Portanto, a questão da inflação e
das crises econômicas que ela sinaliza não está presa aos seus próprios limites
ou às interferências de variáveis exógenas, como pandemias, guerras, ou eventos
naturais extremos.
Há um componente de
singularidade, de especificidade, muito importante nessa análise, que decorre
da história de cada país, abstraindo quaisquer possibilidades de homogeneização
a respeito.
O que significa que os problemas
podem até ser os mesmos; mas, os impactos, os desdobramentos, a intensidade, a
velocidade, com que acontecem, não.
Daí a necessidade de que o
exercício cidadão se estabeleça de maneira consciente e capaz de desconstruir
quaisquer indicativos de naturalização, de banalização, de trivialização quanto
aos rumos da gestão pública.
É fundamental parar de olhar apenas
para dentro dos próprios limites territoriais e começar a traçar paralelos com
o que acontece no mundo, para se ajustar a uma contextualização mais real e verdadeira,
considerando que o trânsito de bens e capitais acontece de maneira coletiva. Precisamos
saber de nós, pensar em nós; mas, também, do mundo!

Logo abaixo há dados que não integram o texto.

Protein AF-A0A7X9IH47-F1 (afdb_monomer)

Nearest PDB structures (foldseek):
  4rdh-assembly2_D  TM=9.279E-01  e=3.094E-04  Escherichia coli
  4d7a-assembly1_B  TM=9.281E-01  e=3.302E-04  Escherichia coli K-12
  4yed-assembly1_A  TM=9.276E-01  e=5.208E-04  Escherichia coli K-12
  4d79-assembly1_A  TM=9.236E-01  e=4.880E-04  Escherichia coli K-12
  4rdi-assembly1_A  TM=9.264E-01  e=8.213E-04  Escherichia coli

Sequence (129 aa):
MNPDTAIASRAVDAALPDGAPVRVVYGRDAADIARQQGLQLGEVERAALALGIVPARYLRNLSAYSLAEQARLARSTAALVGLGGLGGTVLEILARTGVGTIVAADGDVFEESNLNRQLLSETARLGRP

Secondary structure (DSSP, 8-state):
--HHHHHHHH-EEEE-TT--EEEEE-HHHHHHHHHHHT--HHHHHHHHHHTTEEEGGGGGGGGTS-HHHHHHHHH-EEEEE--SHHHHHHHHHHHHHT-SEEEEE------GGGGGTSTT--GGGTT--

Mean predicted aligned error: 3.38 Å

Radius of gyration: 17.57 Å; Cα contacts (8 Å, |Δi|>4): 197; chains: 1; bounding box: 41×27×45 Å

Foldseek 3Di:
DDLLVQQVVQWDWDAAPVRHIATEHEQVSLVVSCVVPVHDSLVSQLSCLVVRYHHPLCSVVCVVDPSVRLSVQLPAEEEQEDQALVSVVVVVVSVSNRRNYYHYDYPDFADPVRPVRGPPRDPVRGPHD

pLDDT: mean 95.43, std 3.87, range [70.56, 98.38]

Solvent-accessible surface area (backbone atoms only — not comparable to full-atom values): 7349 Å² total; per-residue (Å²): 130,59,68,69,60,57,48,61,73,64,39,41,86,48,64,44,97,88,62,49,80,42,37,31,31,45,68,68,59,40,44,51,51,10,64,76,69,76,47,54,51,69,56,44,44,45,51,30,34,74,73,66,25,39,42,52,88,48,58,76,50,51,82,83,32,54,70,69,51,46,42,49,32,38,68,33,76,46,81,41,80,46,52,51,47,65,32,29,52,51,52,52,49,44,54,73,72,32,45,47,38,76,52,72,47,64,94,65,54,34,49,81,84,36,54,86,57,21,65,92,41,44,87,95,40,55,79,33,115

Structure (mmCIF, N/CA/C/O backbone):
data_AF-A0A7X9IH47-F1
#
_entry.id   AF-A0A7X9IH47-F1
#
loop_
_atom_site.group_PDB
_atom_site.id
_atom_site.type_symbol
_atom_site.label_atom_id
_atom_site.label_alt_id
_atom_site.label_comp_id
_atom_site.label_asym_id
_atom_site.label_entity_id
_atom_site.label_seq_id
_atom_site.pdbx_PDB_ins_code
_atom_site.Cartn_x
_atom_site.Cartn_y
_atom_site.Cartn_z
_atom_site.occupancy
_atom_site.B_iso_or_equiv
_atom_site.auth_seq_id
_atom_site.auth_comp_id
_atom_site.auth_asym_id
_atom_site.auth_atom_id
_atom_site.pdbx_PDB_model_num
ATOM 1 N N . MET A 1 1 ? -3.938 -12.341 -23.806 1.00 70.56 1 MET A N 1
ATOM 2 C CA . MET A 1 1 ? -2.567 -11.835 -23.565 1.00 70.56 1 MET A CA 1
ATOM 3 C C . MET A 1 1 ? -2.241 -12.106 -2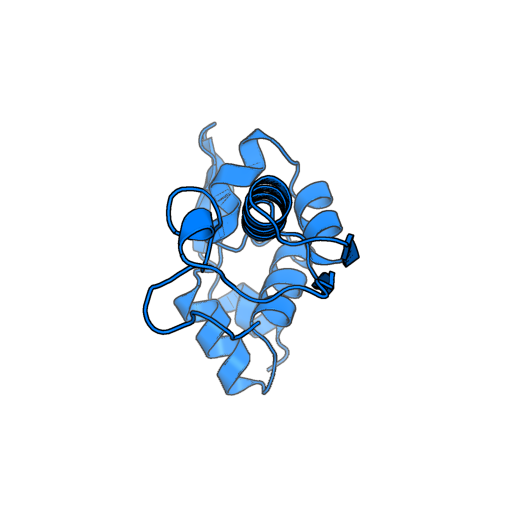2.104 1.00 70.56 1 MET A C 1
ATOM 5 O O . MET A 1 1 ? -3.117 -11.855 -21.288 1.00 70.56 1 MET A O 1
ATOM 9 N N . ASN A 1 2 ? -1.069 -12.665 -21.779 1.00 89.25 2 ASN A N 1
ATOM 10 C CA . ASN A 1 2 ? -0.655 -12.874 -20.382 1.00 89.25 2 ASN A CA 1
ATOM 11 C C . ASN A 1 2 ? -0.522 -11.498 -19.674 1.00 89.25 2 ASN A C 1
ATOM 13 O O . ASN A 1 2 ? -0.065 -10.553 -20.332 1.00 89.25 2 ASN A O 1
ATOM 17 N N . PRO A 1 3 ? -0.923 -11.360 -18.392 1.00 89.50 3 PRO A N 1
ATOM 18 C CA . PRO A 1 3 ? -0.651 -10.180 -17.566 1.00 89.50 3 PRO A CA 1
ATOM 19 C C . PRO A 1 3 ? 0.753 -9.603 -17.741 1.00 89.50 3 PRO A C 1
ATOM 21 O O . PRO A 1 3 ? 0.880 -8.400 -17.959 1.00 89.50 3 PRO A O 1
ATOM 24 N N . ASP A 1 4 ? 1.788 -10.441 -17.772 1.00 96.12 4 ASP A N 1
ATOM 25 C CA . ASP A 1 4 ? 3.176 -9.980 -17.863 1.00 96.12 4 ASP A CA 1
ATOM 26 C C . ASP A 1 4 ? 3.447 -9.196 -19.152 1.00 96.12 4 ASP A C 1
ATOM 28 O O . ASP A 1 4 ? 4.037 -8.115 -19.137 1.00 96.12 4 ASP A O 1
ATOM 32 N N . THR A 1 5 ? 2.951 -9.706 -20.283 1.00 96.62 5 THR A N 1
ATOM 33 C CA . THR A 1 5 ? 3.074 -9.038 -21.584 1.00 96.62 5 THR A CA 1
ATOM 34 C C . THR A 1 5 ? 2.284 -7.731 -21.609 1.00 96.62 5 THR A C 1
ATOM 36 O O . THR A 1 5 ? 2.762 -6.732 -22.144 1.00 96.62 5 THR A O 1
ATOM 39 N N . ALA A 1 6 ? 1.093 -7.714 -21.002 1.00 96.75 6 ALA A N 1
ATOM 40 C CA . ALA A 1 6 ? 0.270 -6.512 -20.927 1.00 96.75 6 ALA A CA 1
ATOM 41 C C . ALA A 1 6 ? 0.957 -5.414 -20.097 1.00 96.75 6 ALA A C 1
ATOM 43 O O . ALA A 1 6 ? 1.025 -4.269 -20.545 1.00 96.75 6 ALA A O 1
ATOM 44 N N . ILE A 1 7 ? 1.536 -5.770 -18.946 1.00 97.81 7 ILE A N 1
ATOM 45 C CA . ILE A 1 7 ? 2.297 -4.851 -18.087 1.00 97.81 7 ILE A CA 1
ATOM 46 C C . ILE A 1 7 ? 3.518 -4.326 -18.841 1.00 97.81 7 ILE A C 1
ATOM 48 O O . ILE A 1 7 ? 3.688 -3.113 -18.959 1.00 97.81 7 ILE A O 1
ATOM 52 N N . ALA A 1 8 ? 4.334 -5.215 -19.411 1.00 97.31 8 ALA A N 1
ATOM 53 C CA . ALA A 1 8 ? 5.545 -4.828 -20.127 1.00 97.31 8 ALA A CA 1
ATOM 54 C C . ALA A 1 8 ? 5.263 -3.892 -21.314 1.00 97.31 8 ALA A C 1
ATOM 56 O O . ALA A 1 8 ? 6.073 -3.003 -21.579 1.00 97.31 8 ALA A O 1
ATOM 57 N N . SER A 1 9 ? 4.122 -4.063 -21.994 1.00 97.25 9 SER A N 1
ATOM 58 C CA . SER A 1 9 ? 3.711 -3.220 -23.126 1.00 97.25 9 SER A CA 1
ATOM 59 C C . SER A 1 9 ? 3.247 -1.813 -22.734 1.00 97.25 9 SER A C 1
ATOM 61 O O . SER A 1 9 ? 3.341 -0.901 -23.548 1.00 97.25 9 SER A O 1
ATOM 63 N N . ARG A 1 10 ? 2.752 -1.626 -21.500 1.00 97.38 10 ARG A N 1
ATOM 64 C CA . ARG A 1 10 ? 2.294 -0.324 -20.976 1.00 97.38 10 ARG A CA 1
ATOM 65 C C . ARG A 1 10 ? 3.324 0.360 -20.079 1.00 97.38 10 ARG A C 1
ATOM 67 O O . ARG A 1 10 ? 3.121 1.500 -19.677 1.00 97.38 10 ARG A O 1
ATOM 74 N N . ALA A 1 11 ? 4.412 -0.329 -19.744 1.00 97.88 11 ALA A N 1
ATOM 75 C CA . ALA A 1 11 ? 5.467 0.232 -18.922 1.00 97.88 11 ALA A CA 1
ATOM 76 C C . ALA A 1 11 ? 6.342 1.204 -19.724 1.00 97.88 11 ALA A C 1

Desse modo, contrariando as
expectativas da direita política e seus matizes, as ideias em torno de uma
economia de bases individualistas, que resguarde a desigualdade social, que
advogue por baixos impostos e menor regulamentação das empresas, que defenda a
redução de gastos públicos e extinção de programas assistencialistas, não
tenderá a prosperar.
Nem aqui e nem em qualquer outro
lugar do planeta! Os caminhos levam, cada vez mais, ao não extremismo; mas, a uma
busca por um equilíbrio socioeconômico. O objetivo é minimizar problemas e dar
vazão ao máximo de potencialidade e dignidade aos seres humanos.
Isso significa que a sobrevivência
na contemporaneidade vem sim, sendo desenhada sob novos pilares, ou seja, visando
cada vez mais a uma sustentabilidade socioambiental.
De modo que as perspectivas para
as relações econômicas são de que elas sejam capazes de se desenvolver a partir
de práticas de gestão responsável, preservando recursos ambientais e humanos,
proporcionando benefícios sociais em diversas escalas.
Afinal, as práxis empregadas até
aqui mostraram-se insuficientes e inúteis para conter os avanços do
empobrecimento, do adoecimento e do esgotamento nos campos socioambientais.